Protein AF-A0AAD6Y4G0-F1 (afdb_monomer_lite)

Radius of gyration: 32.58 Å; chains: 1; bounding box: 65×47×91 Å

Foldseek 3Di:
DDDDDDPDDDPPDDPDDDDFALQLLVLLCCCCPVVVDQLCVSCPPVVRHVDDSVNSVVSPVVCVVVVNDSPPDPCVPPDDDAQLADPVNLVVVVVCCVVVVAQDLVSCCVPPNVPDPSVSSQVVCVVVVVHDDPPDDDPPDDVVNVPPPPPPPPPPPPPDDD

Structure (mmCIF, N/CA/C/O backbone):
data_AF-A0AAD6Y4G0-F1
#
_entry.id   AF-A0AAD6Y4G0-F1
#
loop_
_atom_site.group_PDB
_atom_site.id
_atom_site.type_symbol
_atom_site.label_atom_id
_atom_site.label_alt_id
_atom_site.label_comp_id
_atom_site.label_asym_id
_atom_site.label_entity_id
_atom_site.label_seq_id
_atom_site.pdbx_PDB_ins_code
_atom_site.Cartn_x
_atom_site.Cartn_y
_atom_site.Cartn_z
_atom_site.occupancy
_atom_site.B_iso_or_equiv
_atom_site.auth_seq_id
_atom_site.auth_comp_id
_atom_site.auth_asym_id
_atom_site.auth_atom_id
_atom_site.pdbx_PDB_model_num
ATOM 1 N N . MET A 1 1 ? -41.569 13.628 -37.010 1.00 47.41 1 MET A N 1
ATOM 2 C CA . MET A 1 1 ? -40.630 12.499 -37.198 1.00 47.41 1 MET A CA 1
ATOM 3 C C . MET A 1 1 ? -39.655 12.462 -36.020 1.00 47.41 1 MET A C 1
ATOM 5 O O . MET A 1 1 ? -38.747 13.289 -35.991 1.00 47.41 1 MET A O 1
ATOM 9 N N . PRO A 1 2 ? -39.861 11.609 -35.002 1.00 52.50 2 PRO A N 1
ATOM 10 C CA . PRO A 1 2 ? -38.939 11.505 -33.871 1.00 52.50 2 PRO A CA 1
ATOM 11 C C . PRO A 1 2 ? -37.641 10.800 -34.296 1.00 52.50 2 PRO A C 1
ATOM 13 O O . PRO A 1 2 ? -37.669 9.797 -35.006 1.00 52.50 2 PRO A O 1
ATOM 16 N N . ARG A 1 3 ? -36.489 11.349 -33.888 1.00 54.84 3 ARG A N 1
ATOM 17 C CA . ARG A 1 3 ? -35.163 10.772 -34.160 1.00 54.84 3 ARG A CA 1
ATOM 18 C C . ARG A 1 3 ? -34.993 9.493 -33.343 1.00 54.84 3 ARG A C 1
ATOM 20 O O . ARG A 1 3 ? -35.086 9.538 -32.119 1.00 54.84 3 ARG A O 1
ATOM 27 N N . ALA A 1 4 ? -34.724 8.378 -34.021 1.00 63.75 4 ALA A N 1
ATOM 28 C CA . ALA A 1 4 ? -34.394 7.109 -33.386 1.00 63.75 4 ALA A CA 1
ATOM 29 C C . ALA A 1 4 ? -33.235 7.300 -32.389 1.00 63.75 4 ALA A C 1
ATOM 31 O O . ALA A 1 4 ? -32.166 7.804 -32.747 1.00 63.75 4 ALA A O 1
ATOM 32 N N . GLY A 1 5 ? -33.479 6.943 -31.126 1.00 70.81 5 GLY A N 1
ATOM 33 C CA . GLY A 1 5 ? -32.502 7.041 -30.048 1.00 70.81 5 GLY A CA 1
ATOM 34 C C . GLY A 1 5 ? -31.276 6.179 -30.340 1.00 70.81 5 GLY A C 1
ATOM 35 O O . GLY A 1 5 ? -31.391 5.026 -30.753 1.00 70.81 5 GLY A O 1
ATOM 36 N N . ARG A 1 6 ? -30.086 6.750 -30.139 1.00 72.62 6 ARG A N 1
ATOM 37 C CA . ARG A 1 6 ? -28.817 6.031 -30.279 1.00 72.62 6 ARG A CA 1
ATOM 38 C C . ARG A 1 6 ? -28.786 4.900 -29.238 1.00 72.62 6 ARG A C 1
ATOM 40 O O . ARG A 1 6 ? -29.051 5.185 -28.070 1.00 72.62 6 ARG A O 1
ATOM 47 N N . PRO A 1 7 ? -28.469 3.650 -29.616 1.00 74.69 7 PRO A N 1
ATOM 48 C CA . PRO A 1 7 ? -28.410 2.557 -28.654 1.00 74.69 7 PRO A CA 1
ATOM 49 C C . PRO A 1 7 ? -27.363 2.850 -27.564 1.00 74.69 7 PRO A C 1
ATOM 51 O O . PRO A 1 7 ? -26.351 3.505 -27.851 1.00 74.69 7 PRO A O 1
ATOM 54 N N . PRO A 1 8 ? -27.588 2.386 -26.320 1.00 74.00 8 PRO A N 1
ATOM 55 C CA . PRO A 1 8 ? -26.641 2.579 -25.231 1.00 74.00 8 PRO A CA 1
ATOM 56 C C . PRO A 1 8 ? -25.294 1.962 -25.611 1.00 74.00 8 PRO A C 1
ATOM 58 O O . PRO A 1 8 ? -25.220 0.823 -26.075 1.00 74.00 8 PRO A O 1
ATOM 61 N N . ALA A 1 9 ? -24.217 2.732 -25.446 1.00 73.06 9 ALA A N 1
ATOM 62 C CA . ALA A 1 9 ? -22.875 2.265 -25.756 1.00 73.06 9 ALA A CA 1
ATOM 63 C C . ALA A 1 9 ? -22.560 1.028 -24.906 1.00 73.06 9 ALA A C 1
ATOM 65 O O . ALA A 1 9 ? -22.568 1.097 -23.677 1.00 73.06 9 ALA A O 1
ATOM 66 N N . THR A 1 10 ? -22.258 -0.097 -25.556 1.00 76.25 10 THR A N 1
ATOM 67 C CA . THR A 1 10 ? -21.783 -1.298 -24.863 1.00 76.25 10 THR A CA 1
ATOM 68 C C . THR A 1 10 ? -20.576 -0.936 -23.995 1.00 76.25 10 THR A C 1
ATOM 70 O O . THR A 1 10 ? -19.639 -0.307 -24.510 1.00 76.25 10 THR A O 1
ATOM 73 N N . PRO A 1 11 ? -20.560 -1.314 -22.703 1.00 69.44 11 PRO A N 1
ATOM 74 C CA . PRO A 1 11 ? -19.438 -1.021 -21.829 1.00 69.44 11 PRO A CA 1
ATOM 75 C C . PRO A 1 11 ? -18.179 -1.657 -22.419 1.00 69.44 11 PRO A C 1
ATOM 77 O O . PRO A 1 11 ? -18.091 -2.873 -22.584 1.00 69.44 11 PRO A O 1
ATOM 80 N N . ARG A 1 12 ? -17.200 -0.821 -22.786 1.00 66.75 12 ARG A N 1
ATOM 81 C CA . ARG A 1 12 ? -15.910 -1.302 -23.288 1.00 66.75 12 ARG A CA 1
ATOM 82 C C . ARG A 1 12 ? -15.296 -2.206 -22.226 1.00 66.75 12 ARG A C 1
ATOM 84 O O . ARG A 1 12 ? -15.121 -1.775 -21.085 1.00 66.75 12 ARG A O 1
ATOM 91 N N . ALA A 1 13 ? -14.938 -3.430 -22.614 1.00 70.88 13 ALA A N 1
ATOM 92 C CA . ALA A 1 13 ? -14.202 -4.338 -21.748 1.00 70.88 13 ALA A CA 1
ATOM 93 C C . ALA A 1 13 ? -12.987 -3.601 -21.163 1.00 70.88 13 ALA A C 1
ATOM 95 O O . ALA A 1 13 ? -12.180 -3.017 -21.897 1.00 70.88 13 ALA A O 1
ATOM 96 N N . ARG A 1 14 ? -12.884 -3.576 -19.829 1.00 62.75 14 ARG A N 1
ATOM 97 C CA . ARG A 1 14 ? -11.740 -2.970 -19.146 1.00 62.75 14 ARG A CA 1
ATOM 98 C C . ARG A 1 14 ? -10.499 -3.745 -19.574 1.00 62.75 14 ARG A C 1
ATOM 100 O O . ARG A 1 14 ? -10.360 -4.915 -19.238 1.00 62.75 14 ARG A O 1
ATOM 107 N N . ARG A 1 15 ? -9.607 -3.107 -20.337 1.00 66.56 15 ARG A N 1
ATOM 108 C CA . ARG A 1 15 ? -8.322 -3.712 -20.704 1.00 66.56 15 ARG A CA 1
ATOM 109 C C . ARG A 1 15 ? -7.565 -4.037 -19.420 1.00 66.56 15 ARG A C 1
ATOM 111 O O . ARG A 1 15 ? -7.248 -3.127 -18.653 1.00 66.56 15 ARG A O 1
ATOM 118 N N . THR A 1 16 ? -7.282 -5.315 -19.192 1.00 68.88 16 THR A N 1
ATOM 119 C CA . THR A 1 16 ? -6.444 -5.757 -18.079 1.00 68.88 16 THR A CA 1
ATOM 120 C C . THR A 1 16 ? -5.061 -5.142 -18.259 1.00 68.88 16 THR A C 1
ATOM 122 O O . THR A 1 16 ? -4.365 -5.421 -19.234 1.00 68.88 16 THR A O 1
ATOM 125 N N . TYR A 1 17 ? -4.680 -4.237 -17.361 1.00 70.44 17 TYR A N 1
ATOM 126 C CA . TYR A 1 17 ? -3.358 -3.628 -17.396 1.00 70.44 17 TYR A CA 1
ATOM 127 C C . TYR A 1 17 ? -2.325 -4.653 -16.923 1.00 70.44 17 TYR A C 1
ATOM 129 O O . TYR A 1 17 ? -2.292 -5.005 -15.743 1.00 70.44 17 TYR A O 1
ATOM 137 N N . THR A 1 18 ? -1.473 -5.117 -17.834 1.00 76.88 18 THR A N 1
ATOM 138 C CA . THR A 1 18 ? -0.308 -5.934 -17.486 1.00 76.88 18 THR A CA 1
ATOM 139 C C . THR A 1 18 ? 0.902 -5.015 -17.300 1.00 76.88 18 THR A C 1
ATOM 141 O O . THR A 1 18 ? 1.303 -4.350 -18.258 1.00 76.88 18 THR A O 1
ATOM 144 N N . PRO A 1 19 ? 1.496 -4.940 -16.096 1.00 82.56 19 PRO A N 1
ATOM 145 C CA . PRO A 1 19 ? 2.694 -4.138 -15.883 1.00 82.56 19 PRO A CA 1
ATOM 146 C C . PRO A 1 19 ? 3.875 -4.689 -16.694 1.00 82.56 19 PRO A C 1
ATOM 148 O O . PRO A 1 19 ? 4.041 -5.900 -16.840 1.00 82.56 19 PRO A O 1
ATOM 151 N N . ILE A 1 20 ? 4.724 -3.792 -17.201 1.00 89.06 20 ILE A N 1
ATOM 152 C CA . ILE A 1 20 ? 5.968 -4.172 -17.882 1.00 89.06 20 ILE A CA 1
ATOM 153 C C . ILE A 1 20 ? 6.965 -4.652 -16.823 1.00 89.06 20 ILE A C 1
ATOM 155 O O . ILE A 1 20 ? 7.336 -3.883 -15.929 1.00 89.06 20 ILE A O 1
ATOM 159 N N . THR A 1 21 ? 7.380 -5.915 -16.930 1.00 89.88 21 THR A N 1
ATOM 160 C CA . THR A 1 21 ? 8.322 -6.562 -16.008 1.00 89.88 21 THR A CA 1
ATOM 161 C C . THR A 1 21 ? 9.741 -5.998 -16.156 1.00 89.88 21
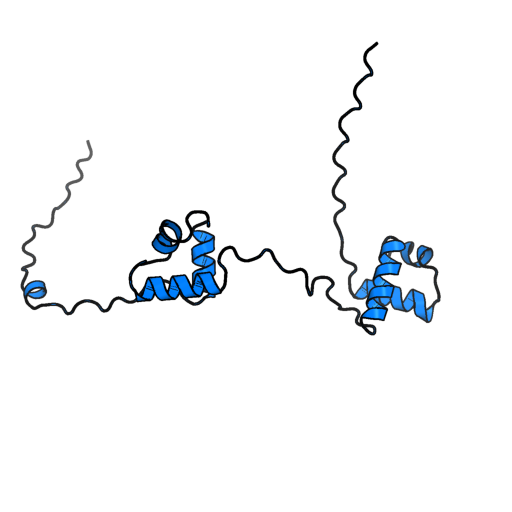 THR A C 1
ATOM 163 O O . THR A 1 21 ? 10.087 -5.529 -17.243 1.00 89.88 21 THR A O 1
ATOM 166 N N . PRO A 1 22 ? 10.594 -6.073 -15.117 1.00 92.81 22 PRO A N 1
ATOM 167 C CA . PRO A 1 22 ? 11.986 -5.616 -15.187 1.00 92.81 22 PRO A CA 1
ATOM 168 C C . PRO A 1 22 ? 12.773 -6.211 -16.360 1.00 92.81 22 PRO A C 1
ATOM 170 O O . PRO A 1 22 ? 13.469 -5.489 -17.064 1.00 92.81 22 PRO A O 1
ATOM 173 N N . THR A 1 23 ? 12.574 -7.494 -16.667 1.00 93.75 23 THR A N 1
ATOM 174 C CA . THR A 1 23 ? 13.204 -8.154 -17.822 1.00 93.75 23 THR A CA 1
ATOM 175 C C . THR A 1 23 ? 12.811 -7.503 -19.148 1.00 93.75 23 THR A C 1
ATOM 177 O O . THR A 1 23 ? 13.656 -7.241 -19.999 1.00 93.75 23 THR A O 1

==========

• **WHAT THE TASK ASKS**
Look above for the line containing "ATOM 73 N N". Output from there through the line containing "ATOM 82 C C", exactly and inclusively.

• **EXPECTED ANSWER**
ATOM 73 N N . PRO A 1 11 ? -20.560 -1.314 -22.703 1.00 69.44 11 PRO A N 1
ATOM 74 C CA . PRO A 1 11 ? -19.438 -1.021 -21.829 1.00 69.44 11 PRO A CA 1
ATOM 75 C C . PRO A 1 11 ? -18.179 -1.657 -22.419 1.00 69.44 11 PRO A C 1
ATOM 77 O O . PRO A 1 11 ? -18.091 -2.873 -22.584 1.00 69.44 11 PRO A O 1
ATOM 80 N N . ARG A 1 12 ? -17.200 -0.821 -22.786 1.00 66.75 12 ARG A N 1
ATOM 81 C CA . ARG A 1 12 ? -15.910 -1.302 -23.288 1.00 66.75 12 ARG A CA 1
ATOM 82 C C . ARG A 1 12 ? -15.296 -2.206 -22.226 1.00 66.75 12 ARG A C 1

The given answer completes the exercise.